DR. PIERRE CHANOVER
40 x 30 x 4 in (h x w x d)
Watercolor

Dr. Pierre Chanover: " I often speak to groups about my life. I show them my yellow star, and I bring rutabaga, the food on wish I sustained myself". During the war, I was in Gurs, one of the twenty-three concentration camps in France. I watched other children escape the camp by climbing under a truck and hanging onto the axle. When the Nazis entered Paris, my father, a tailor and designer, was taken away immediately. My mother and I escaped to Vichy, France, but this was taken over, and I was captured and taken to Gurs. But, like the other children I had seen, I managed to escape as well. The French underground then cared for me. Eventually I was taken care of by a family who raised me as their son and sent me to Catholic church.
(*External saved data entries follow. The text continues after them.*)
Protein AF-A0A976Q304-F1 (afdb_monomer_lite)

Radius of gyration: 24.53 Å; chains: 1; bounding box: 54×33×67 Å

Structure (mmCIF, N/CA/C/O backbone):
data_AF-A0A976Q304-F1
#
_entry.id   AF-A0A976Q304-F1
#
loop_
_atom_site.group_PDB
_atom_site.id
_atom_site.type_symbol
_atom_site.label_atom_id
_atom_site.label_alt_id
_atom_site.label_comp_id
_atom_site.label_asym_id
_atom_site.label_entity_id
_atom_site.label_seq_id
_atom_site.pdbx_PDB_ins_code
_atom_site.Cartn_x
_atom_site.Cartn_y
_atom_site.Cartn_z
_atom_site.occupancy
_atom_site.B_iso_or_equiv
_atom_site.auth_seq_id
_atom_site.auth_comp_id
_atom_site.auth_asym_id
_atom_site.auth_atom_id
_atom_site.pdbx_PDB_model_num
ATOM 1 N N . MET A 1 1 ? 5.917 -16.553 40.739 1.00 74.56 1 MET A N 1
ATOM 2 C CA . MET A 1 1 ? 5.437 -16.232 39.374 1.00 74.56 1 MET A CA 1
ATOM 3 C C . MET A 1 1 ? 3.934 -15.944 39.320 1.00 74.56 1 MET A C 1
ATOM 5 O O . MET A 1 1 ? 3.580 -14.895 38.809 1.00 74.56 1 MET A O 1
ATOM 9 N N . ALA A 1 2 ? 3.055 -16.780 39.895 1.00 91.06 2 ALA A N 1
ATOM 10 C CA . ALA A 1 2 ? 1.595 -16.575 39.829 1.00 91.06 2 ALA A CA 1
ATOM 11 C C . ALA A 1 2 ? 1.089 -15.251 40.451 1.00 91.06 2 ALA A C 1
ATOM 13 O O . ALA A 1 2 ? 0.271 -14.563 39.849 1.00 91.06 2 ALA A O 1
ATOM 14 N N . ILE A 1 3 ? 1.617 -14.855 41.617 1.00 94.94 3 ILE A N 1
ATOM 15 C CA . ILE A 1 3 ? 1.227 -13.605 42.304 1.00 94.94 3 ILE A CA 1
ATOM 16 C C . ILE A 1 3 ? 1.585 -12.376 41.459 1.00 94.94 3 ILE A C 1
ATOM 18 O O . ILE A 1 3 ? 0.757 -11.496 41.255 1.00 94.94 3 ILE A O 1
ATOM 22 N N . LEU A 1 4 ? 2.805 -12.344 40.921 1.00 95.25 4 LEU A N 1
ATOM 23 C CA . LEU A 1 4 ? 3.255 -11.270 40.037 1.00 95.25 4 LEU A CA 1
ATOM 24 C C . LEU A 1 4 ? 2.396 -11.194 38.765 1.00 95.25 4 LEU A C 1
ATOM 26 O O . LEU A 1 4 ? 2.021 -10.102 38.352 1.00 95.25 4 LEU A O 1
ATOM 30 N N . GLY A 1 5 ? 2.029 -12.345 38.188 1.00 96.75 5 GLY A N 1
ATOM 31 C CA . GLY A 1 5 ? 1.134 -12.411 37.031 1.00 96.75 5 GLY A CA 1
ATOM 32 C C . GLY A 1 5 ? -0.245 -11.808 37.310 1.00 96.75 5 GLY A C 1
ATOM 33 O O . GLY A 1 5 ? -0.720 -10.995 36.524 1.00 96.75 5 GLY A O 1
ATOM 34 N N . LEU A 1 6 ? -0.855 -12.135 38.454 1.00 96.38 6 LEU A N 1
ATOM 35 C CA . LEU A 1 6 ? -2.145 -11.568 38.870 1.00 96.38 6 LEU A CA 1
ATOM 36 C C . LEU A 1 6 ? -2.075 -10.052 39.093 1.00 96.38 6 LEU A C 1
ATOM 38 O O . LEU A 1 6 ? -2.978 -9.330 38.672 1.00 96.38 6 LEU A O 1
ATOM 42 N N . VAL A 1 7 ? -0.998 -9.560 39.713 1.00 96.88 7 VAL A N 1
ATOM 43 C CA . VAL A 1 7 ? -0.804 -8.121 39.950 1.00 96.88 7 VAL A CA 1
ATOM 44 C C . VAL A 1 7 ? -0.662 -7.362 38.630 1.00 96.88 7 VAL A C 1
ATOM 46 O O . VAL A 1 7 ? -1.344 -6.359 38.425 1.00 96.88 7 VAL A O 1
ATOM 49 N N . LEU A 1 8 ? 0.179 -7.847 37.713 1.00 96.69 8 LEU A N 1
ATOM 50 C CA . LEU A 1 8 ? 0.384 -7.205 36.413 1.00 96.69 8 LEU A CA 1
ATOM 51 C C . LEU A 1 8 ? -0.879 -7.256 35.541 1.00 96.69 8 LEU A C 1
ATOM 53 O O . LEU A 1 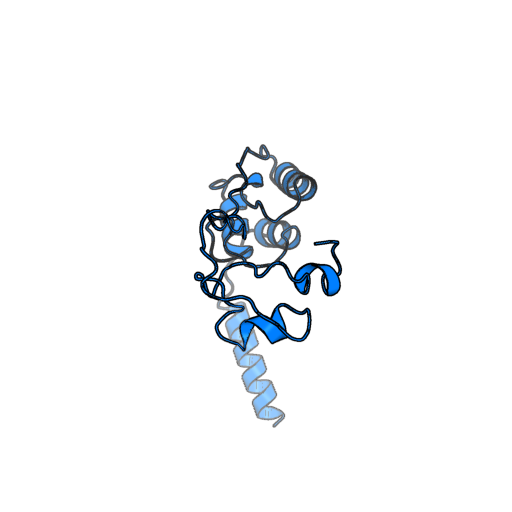8 ? -1.234 -6.249 34.931 1.00 96.69 8 LEU A O 1
ATOM 57 N N . ALA A 1 9 ? -1.600 -8.382 35.534 1.00 96.12 9 ALA A N 1
ATOM 58 C CA . ALA A 1 9 ? -2.874 -8.504 34.825 1.00 96.12 9 ALA A CA 1
ATOM 59 C C . ALA A 1 9 ? -3.937 -7.541 35.382 1.00 96.12 9 ALA A C 1
ATOM 61 O O . ALA A 1 9 ? -4.641 -6.887 34.613 1.00 96.12 9 ALA A O 1
ATOM 62 N N . GLY A 1 10 ? -4.019 -7.396 36.710 1.00 97.00 10 GLY A N 1
ATOM 63 C CA . GLY A 1 10 ? -4.923 -6.443 37.357 1.00 97.00 10 GLY A CA 1
ATOM 64 C C . GLY A 1 10 ? -4.601 -4.986 37.009 1.00 97.00 10 GLY A C 1
ATOM 65 O O . GLY A 1 10 ? -5.509 -4.210 36.709 1.00 97.00 10 GLY A O 1
ATOM 66 N N . LEU A 1 11 ? -3.314 -4.621 36.985 1.00 96.44 11 LEU A N 1
ATOM 67 C CA . LEU A 1 11 ? -2.870 -3.287 36.568 1.00 96.44 11 LEU A CA 1
ATOM 68 C C . LEU A 1 11 ? -3.212 -3.001 35.100 1.00 96.44 11 LEU A C 1
ATOM 70 O O . LEU A 1 11 ? -3.721 -1.922 34.802 1.00 96.44 11 LEU A O 1
ATOM 74 N N . LEU A 1 12 ? -2.999 -3.966 34.198 1.00 95.12 12 LEU A N 1
ATOM 75 C CA . LEU A 1 12 ? -3.362 -3.840 32.781 1.00 95.12 12 LEU A CA 1
ATOM 76 C C . LEU A 1 12 ? -4.875 -3.695 32.582 1.00 95.12 12 LEU A C 1
ATOM 78 O O . LEU A 1 12 ? -5.305 -2.831 31.821 1.00 95.12 12 LEU A O 1
ATOM 82 N N . ALA A 1 13 ? -5.689 -4.481 33.293 1.00 95.25 13 ALA A N 1
ATOM 83 C CA . ALA A 1 13 ? -7.147 -4.382 33.222 1.00 95.25 13 ALA A CA 1
ATOM 84 C C . ALA A 1 13 ? -7.654 -3.014 33.714 1.00 95.25 13 ALA A C 1
ATOM 86 O O . ALA A 1 13 ? -8.526 -2.404 33.090 1.00 95.25 13 ALA A O 1
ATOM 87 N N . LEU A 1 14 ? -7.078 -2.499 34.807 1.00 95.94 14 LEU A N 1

One of the priests cared for me and, until he was killed, protected me as well as a number of other children from the Germans. I returned to Paris upon liberation to discover that, though her apartment had been entirely devastated, my mother’s neighbors had kept her safe. Since she was a seamstress, she worked for the Nazis as forced labor. In the background of the portrait I have placed the yellow star we were required to wear. I often speak to groups about my life; I show them my yellow star, and I bring a rutabaga, the food on which I sustained myself. But the survival skills I learned through my trials later made me an excellent soldier in the Korean War. Dr. Pierre Chanover is a professor of French at Florida Atlantic University.